» **EXERCISE DETAILS**
Starting with the line that contains "ATOM 115 C C" and stopping after the line that contains "ATOM 133 N N", return each line below exactly as written, with no others.

» **SOURCE MATERIAL**
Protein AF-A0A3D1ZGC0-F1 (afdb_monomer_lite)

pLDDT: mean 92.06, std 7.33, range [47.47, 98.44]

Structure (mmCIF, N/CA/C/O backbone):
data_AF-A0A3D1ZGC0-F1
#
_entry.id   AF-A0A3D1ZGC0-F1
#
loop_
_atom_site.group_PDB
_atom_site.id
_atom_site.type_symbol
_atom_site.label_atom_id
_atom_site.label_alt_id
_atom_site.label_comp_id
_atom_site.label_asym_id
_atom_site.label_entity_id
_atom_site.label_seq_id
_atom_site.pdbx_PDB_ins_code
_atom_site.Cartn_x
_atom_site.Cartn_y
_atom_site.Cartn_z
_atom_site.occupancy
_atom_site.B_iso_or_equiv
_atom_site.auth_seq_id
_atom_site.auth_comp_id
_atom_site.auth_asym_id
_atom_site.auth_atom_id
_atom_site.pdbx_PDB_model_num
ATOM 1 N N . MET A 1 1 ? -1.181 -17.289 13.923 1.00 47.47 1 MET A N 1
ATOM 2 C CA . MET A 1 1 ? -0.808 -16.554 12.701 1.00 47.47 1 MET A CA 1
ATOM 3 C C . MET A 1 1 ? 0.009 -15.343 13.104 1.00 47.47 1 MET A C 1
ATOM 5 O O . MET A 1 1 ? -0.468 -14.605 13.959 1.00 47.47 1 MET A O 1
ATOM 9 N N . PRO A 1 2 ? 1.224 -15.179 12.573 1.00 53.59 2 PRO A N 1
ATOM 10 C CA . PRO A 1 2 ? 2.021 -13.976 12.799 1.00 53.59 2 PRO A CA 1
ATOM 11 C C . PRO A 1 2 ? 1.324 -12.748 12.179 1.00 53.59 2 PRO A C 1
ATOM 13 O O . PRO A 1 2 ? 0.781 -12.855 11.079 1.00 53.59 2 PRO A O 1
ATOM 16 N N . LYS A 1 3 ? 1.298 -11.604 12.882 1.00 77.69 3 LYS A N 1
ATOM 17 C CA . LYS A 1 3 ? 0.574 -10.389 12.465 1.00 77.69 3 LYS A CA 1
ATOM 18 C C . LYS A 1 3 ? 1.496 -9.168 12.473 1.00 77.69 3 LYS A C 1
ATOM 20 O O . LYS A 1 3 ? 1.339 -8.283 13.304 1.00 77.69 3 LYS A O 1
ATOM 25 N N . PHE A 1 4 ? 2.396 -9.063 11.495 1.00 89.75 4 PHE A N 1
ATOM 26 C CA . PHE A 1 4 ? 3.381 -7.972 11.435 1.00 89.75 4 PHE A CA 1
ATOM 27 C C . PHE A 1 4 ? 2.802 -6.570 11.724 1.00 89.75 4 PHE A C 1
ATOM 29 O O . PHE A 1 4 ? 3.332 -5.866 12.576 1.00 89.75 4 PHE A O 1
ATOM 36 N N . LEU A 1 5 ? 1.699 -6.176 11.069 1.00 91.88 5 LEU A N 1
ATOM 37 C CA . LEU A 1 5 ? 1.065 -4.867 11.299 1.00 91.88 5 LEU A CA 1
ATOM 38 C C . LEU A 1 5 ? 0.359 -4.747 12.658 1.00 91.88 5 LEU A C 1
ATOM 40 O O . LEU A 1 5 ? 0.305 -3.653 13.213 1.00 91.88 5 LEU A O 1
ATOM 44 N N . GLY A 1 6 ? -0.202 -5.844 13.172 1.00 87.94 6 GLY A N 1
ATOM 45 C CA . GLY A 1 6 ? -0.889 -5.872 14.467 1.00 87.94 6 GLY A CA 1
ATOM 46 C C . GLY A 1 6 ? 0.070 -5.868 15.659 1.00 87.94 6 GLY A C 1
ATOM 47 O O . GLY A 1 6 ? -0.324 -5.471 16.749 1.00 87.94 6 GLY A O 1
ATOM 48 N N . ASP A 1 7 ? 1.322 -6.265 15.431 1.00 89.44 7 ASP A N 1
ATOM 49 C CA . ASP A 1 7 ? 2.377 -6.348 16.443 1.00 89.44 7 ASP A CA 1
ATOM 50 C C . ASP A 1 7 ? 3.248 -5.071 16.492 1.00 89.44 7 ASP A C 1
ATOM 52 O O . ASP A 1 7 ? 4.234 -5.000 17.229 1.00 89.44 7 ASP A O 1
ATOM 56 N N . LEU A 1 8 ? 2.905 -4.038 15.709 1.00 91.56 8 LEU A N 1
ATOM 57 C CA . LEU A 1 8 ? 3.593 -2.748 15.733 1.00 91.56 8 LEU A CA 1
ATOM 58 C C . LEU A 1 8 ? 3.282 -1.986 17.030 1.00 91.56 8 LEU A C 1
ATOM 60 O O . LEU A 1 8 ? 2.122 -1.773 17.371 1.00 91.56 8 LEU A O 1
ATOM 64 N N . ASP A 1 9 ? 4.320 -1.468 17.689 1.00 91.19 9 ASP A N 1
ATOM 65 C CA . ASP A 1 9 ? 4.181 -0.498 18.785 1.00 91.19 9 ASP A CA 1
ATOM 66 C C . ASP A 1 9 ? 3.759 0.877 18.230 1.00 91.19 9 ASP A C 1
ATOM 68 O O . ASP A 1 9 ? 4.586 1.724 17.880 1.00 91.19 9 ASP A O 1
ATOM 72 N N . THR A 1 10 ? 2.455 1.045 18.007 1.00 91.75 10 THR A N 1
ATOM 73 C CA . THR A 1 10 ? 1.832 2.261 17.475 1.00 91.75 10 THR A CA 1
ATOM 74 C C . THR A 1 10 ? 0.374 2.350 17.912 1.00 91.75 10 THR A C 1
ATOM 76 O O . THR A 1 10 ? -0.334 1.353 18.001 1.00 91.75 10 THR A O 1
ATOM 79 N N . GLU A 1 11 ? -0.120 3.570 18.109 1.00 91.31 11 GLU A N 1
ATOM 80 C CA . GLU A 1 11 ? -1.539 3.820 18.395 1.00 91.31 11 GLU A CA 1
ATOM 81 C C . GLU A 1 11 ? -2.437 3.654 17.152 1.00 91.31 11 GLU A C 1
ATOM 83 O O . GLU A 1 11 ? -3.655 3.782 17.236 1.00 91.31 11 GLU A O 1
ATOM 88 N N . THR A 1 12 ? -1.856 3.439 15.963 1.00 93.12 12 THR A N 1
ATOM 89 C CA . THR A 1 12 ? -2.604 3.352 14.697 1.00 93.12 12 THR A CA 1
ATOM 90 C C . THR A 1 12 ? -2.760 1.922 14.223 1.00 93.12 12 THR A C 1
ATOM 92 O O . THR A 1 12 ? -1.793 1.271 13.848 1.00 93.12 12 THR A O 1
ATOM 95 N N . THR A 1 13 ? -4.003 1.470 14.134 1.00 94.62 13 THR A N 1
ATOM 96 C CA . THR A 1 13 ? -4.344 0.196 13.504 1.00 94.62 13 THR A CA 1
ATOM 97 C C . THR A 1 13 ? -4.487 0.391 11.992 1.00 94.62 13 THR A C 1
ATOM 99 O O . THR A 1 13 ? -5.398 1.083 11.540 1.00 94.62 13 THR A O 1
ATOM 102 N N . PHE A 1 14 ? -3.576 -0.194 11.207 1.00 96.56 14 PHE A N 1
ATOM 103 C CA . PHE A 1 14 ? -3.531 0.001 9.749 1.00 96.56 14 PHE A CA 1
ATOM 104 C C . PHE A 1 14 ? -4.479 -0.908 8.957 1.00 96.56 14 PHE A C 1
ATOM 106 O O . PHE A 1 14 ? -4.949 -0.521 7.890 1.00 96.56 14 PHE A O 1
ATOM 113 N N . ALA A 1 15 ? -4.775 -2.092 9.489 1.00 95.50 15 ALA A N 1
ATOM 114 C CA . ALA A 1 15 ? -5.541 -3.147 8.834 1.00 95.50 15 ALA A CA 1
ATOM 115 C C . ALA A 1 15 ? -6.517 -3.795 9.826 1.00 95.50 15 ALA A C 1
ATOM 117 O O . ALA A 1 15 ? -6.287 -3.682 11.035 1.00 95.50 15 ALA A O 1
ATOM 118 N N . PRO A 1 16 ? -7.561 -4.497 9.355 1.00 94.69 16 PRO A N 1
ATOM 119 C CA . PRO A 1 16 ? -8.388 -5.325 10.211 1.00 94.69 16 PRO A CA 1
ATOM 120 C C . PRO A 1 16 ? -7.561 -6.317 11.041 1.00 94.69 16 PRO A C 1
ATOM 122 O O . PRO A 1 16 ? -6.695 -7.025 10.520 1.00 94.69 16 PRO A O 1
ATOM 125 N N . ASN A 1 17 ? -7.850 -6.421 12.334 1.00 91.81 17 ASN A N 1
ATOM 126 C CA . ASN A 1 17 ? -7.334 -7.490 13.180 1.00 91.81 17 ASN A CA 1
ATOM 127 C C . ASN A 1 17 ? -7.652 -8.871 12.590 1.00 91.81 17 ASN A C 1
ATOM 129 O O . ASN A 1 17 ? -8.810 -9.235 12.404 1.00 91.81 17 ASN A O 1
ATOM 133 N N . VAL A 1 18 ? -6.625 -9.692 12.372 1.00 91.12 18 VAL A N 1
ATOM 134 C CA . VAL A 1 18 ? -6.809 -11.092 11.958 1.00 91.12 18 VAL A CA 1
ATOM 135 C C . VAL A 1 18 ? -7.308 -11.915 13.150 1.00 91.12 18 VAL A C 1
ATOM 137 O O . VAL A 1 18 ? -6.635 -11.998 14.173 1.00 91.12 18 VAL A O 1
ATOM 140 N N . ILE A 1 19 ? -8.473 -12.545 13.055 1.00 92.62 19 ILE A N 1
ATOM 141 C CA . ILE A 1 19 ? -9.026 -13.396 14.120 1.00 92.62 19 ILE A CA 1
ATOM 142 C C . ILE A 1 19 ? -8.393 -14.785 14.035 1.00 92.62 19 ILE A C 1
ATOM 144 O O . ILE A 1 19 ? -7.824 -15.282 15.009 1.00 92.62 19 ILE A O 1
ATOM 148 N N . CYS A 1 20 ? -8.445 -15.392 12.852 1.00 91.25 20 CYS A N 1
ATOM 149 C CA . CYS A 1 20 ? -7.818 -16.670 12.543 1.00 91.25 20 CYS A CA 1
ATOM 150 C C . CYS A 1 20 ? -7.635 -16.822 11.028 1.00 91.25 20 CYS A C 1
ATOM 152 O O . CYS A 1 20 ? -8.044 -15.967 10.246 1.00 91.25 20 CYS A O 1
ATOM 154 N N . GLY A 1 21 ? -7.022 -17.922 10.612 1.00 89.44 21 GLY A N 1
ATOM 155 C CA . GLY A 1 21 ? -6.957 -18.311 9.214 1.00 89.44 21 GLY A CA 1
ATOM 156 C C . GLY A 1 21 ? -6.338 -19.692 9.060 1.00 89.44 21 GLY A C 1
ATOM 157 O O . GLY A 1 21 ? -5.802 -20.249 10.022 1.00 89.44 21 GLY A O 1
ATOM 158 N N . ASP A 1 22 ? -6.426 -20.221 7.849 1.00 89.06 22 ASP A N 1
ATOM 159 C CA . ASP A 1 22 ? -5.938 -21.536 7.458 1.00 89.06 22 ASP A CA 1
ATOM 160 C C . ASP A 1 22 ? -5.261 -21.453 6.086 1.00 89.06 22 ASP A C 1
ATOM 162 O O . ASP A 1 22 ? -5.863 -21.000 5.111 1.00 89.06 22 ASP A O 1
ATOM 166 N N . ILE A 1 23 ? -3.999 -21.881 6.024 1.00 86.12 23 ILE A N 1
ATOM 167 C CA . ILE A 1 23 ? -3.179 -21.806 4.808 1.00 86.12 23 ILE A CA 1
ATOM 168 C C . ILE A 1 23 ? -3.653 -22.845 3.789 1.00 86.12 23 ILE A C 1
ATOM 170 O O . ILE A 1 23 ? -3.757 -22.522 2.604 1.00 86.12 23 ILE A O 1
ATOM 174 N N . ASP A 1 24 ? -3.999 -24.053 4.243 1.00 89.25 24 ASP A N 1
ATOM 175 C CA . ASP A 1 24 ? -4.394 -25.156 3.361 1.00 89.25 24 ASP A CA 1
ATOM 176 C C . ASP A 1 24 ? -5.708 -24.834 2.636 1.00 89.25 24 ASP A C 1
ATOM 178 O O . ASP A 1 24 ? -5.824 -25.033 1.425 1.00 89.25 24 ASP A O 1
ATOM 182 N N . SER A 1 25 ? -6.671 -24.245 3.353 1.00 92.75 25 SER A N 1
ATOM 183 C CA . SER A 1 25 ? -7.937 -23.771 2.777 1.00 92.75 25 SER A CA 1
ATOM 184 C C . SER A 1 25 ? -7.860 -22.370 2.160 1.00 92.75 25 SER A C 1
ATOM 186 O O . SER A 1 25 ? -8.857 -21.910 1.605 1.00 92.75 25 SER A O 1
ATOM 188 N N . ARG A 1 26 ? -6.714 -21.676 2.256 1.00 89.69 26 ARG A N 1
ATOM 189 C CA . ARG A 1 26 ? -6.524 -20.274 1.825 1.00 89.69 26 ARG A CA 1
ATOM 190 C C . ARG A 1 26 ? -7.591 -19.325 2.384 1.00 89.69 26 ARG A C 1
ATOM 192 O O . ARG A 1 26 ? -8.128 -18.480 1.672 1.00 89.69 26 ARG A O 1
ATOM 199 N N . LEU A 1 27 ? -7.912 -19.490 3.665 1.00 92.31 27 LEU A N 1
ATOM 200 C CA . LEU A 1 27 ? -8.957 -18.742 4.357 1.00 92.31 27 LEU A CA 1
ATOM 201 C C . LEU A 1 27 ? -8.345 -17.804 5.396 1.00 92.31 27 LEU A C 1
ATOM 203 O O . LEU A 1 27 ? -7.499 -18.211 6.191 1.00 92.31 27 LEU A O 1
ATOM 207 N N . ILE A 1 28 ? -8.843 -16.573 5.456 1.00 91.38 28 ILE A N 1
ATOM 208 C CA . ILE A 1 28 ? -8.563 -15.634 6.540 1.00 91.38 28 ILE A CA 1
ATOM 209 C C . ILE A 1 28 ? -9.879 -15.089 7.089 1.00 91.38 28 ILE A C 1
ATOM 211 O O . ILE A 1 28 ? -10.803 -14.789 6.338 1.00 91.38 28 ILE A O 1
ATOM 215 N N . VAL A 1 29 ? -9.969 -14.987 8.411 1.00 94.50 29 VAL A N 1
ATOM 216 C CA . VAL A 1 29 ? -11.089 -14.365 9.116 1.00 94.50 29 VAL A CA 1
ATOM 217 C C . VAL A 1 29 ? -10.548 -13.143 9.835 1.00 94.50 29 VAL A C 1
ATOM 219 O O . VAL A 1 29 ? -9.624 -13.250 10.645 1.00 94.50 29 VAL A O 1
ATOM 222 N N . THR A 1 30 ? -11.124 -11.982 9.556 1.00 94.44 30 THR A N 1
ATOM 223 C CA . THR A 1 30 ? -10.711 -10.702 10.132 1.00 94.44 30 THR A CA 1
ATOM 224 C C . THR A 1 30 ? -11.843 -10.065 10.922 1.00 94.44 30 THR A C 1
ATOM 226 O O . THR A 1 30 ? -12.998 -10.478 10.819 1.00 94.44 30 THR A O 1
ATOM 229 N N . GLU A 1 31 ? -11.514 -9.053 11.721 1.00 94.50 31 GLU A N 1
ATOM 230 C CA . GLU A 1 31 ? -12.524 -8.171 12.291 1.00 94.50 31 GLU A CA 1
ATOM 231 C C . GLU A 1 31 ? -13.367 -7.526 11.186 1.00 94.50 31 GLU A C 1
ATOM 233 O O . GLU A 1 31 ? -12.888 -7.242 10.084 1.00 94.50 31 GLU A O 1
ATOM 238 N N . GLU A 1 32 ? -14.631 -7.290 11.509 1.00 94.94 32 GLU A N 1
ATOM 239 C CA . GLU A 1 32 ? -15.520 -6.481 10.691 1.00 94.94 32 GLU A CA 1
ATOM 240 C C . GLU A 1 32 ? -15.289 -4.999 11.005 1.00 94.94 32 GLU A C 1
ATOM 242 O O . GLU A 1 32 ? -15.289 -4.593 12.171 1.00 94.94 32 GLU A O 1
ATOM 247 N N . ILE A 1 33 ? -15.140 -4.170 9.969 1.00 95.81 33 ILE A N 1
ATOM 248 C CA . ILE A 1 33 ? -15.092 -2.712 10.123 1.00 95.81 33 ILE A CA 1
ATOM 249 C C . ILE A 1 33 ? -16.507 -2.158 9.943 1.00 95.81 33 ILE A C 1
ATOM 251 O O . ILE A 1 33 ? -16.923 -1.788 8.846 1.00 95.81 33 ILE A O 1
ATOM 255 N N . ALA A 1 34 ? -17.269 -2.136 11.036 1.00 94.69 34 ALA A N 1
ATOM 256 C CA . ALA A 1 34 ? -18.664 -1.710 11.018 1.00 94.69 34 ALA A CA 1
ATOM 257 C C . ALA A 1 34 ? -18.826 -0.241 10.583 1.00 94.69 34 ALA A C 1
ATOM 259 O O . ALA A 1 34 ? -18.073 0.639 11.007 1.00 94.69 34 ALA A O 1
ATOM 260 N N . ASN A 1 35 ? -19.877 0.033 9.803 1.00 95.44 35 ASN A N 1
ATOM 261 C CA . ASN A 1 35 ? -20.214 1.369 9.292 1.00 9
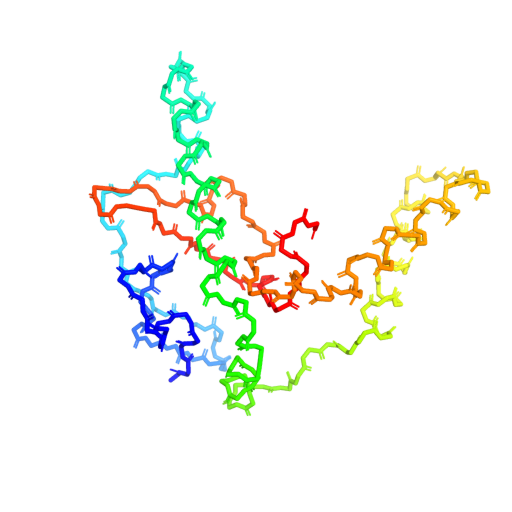5.44 35 ASN A CA 1
ATOM 262 C C . ASN A 1 35 ? -19.071 2.032 8.497 1.00 95.44 35 ASN A C 1
ATOM 264 O O . ASN A 1 35 ? -18.874 3.245 8.601 1.00 95.44 35 ASN A O 1
ATOM 268 N N . ALA A 1 36 ? -18.295 1.244 7.751 1.00 96.50 36 ALA A N 1
ATOM 269 C CA . ALA A 1 36 ? -17.304 1.775 6.828 1.00 96.50 36 ALA A CA 1
ATOM 270 C C . ALA A 1 36 ? -17.903 2.046 5.440 1.00 96.50 36 ALA A C 1
ATOM 272 O O . ALA A 1 36 ? -18.672 1.234 4.928 1.00 96.50 36 ALA A O 1
ATOM 273 N N . GLU A 1 37 ? -17.504 3.157 4.823 1.00 96.38 37 GLU A N 1
ATOM 274 C CA . GLU A 1 37 ? -17.613 3.377 3.377 1.00 96.38 37 GLU A CA 1
ATOM 275 C C . GLU A 1 37 ? -16.243 3.154 2.722 1.00 96.38 37 GLU A C 1
ATOM 277 O O . GLU A 1 37 ? -15.205 3.370 3.350 1.00 96.38 37 GLU A O 1
ATOM 282 N N . SER A 1 38 ? -16.216 2.715 1.466 1.00 98.00 38 SER A N 1
ATOM 283 C CA . SER A 1 38 ? -14.975 2.711 0.688 1.00 98.00 38 SER A CA 1
ATOM 284 C C . SER A 1 38 ? -14.588 4.148 0.313 1.00 98.00 38 SER A C 1
ATOM 286 O O . SER A 1 38 ? -15.463 4.985 0.092 1.00 98.00 38 SER A O 1
ATOM 288 N N . LEU A 1 39 ? -13.290 4.434 0.158 1.00 98.38 39 LEU A N 1
ATOM 289 C CA . LEU A 1 39 ? -12.798 5.697 -0.409 1.00 98.38 39 LEU A CA 1
ATOM 290 C C . LEU A 1 39 ? -13.332 5.962 -1.835 1.00 98.38 39 LEU A C 1
ATOM 292 O O . LEU A 1 39 ? -13.329 7.110 -2.277 1.00 98.38 39 LEU A O 1
ATOM 296 N N . VAL A 1 40 ? -13.843 4.945 -2.539 1.00 98.38 40 VAL A N 1
ATOM 297 C CA . VAL A 1 40 ? -14.572 5.107 -3.810 1.00 98.38 40 VAL A CA 1
ATOM 298 C C . VAL A 1 40 ? -15.739 6.090 -3.668 1.00 98.38 40 VAL A C 1
ATOM 300 O O . VAL A 1 40 ? -15.905 6.958 -4.524 1.00 98.38 40 VAL A O 1
ATOM 303 N N . GLU A 1 41 ? -16.511 5.992 -2.582 1.00 98.06 41 GLU A N 1
ATOM 304 C CA . GLU A 1 41 ? -17.737 6.772 -2.373 1.00 98.06 41 GLU A CA 1
ATOM 305 C C . GLU A 1 41 ? -17.492 8.293 -2.373 1.00 98.06 41 GLU A C 1
ATOM 307 O O . GLU A 1 41 ? -18.129 9.002 -3.157 1.00 98.06 41 GLU A O 1
ATOM 312 N N . PRO A 1 42 ? -16.560 8.850 -1.570 1.00 97.44 42 PRO A N 1
ATOM 313 C CA . PRO A 1 42 ? -16.253 10.274 -1.645 1.00 97.44 42 PRO A CA 1
ATOM 314 C C . PRO A 1 42 ? -15.558 10.681 -2.951 1.00 97.44 42 PRO A C 1
ATOM 316 O O . PRO A 1 42 ? -15.763 11.810 -3.379 1.00 97.44 42 PRO A O 1
ATOM 319 N N . ILE A 1 43 ? -14.764 9.814 -3.598 1.00 97.38 43 ILE A N 1
ATOM 320 C CA . ILE A 1 43 ? -14.057 10.163 -4.848 1.00 97.38 43 ILE A CA 1
ATOM 321 C C . ILE A 1 43 ? -15.017 10.280 -6.037 1.00 97.38 43 ILE A C 1
ATOM 323 O O . ILE A 1 43 ? -14.876 11.192 -6.849 1.00 97.38 43 ILE A O 1
ATOM 327 N N . LEU A 1 44 ? -15.964 9.348 -6.164 1.00 97.38 44 LEU A N 1
ATOM 328 C CA . LEU A 1 44 ? -16.927 9.318 -7.271 1.00 97.38 44 LEU A CA 1
ATOM 329 C C . LEU A 1 44 ? -18.228 10.071 -6.958 1.00 97.38 44 LEU A C 1
ATOM 331 O O . LEU A 1 44 ? -19.105 10.179 -7.818 1.00 97.38 44 LEU A O 1
ATOM 335 N N . GLY A 1 45 ? -18.360 10.587 -5.735 1.00 96.12 45 GLY A N 1
ATOM 336 C CA . GLY A 1 45 ? -19.468 11.430 -5.313 1.00 96.12 45 GLY A CA 1
ATOM 337 C C . GLY A 1 45 ? -19.462 12.823 -5.957 1.00 96.12 45 GLY A C 1
ATOM 338 O O . GLY A 1 45 ? -18.563 13.208 -6.699 1.00 96.12 45 GLY A O 1
ATOM 339 N N . GLY A 1 46 ? -20.498 13.610 -5.657 1.00 96.88 46 GLY A N 1
ATOM 340 C CA . GLY A 1 46 ? -20.656 14.974 -6.184 1.00 96.88 46 GLY A CA 1
ATOM 341 C C . GLY A 1 46 ? -20.039 16.086 -5.327 1.00 96.88 46 GLY A C 1
ATOM 342 O O . GLY A 1 46 ? -20.153 17.253 -5.692 1.00 96.88 46 GLY A O 1
ATOM 343 N N . ASP A 1 47 ? -19.441 15.750 -4.182 1.00 98.12 47 ASP A N 1
ATOM 344 C CA . ASP A 1 47 ? -18.883 16.708 -3.222 1.00 98.12 47 ASP A CA 1
ATOM 345 C C . ASP A 1 47 ? -17.352 16.746 -3.345 1.00 98.12 47 ASP A C 1
ATOM 347 O O . ASP A 1 47 ? -16.650 15.861 -2.849 1.00 98.12 47 ASP A O 1
ATOM 351 N N . SER A 1 48 ? -16.836 17.776 -4.024 1.00 97.94 48 SER A N 1
ATOM 352 C CA . SER A 1 48 ? -15.397 17.948 -4.259 1.00 97.94 48 SER A CA 1
ATOM 353 C C . SER A 1 48 ? -14.599 18.134 -2.972 1.00 97.94 48 SER A C 1
ATOM 355 O O . SER A 1 48 ? -13.470 17.652 -2.880 1.00 97.94 48 SER A O 1
ATOM 357 N N . ASP A 1 49 ? -15.181 18.792 -1.971 1.00 98.31 49 ASP A N 1
ATOM 358 C CA . ASP A 1 49 ? -14.495 19.077 -0.713 1.00 98.31 49 ASP A CA 1
ATOM 359 C C . ASP A 1 49 ? -14.370 17.789 0.110 1.00 98.31 49 ASP A C 1
ATOM 361 O O . ASP A 1 49 ? -13.311 17.514 0.683 1.00 98.31 49 ASP A O 1
ATOM 365 N N . LYS A 1 50 ? -15.417 16.947 0.115 1.00 97.56 50 LYS A N 1
ATOM 366 C CA . LYS A 1 50 ? -15.358 15.606 0.719 1.00 97.56 50 LYS A CA 1
ATOM 367 C C . LYS A 1 50 ? -14.321 14.728 0.009 1.00 97.56 50 LYS A C 1
ATOM 369 O O . LYS A 1 50 ? -13.556 14.034 0.688 1.00 97.56 50 LYS A O 1
ATOM 374 N N . ALA A 1 51 ? -14.268 14.762 -1.324 1.00 98.19 51 ALA A N 1
ATOM 375 C CA . ALA A 1 51 ? -13.301 13.996 -2.111 1.00 98.19 51 ALA A CA 1
ATOM 376 C C . ALA A 1 51 ? -11.854 14.377 -1.758 1.00 98.19 51 ALA A C 1
ATOM 378 O O . ALA A 1 51 ? -11.045 13.512 -1.411 1.00 98.19 51 ALA A O 1
ATOM 379 N N . GLU A 1 52 ? -11.541 15.676 -1.767 1.00 98.44 52 GLU A N 1
ATOM 380 C CA . GLU A 1 52 ? -10.211 16.196 -1.442 1.00 98.44 52 GLU A CA 1
ATOM 381 C C . GLU A 1 52 ? -9.794 15.828 -0.012 1.00 98.44 52 GLU A C 1
ATOM 383 O O . GLU A 1 52 ? -8.705 15.288 0.211 1.00 98.44 52 GLU A O 1
ATOM 388 N N . GLN A 1 53 ? -10.672 16.056 0.967 1.00 98.06 53 GLN A N 1
ATOM 389 C CA . GLN A 1 53 ? -10.383 15.740 2.366 1.00 98.06 53 GLN A CA 1
ATOM 390 C C . GLN A 1 53 ? -10.126 14.242 2.577 1.00 98.06 53 GLN A C 1
ATOM 392 O O . GLN A 1 53 ? -9.233 13.871 3.350 1.00 98.06 53 GLN A O 1
ATOM 397 N N . SER A 1 54 ? -10.871 13.383 1.877 1.00 97.75 54 SER A N 1
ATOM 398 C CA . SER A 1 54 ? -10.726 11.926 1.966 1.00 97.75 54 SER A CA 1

» **YOUR SOLUTION**
ATOM 115 C C . ALA A 1 15 ? -6.517 -3.795 9.826 1.00 95.50 15 ALA A C 1
ATOM 117 O O . ALA A 1 15 ? -6.287 -3.682 11.035 1.00 95.50 15 ALA A O 1
ATOM 118 N N . PRO A 1 16 ? -7.561 -4.497 9.355 1.00 94.69 16 PRO A N 1
ATOM 119 C CA . PRO A 1 16 ? -8.388 -5.325 10.211 1.00 94.69 16 PRO A CA 1
ATOM 120 C C . PRO A 1 16 ? -7.561 -6.317 11.041 1.00 94.69 16 PRO A C 1
ATOM 122 O O . PRO A 1 16 ? -6.695 -7.025 10.520 1.00 94.69 16 PRO A O 1
ATOM 125 N N . ASN A 1 17 ? -7.850 -6.421 12.334 1.00 91.81 17 ASN A N 1
ATOM 126 C CA . ASN A 1 17 ? -7.334 -7.490 13.180 1.00 91.81 17 ASN A CA 1
ATOM 127 C C . ASN A 1 17 ? -7.652 -8.871 12.590 1.00 91.81 17 ASN A C 1
ATOM 129 O O . ASN A 1 17 ? -8.810 -9.235 12.404 1.00 91.81 17 ASN A O 1
ATOM 133 N N . VAL A 1 18 ? -6.625 -9.692 12.372 1.00 91.12 18 VAL A N 1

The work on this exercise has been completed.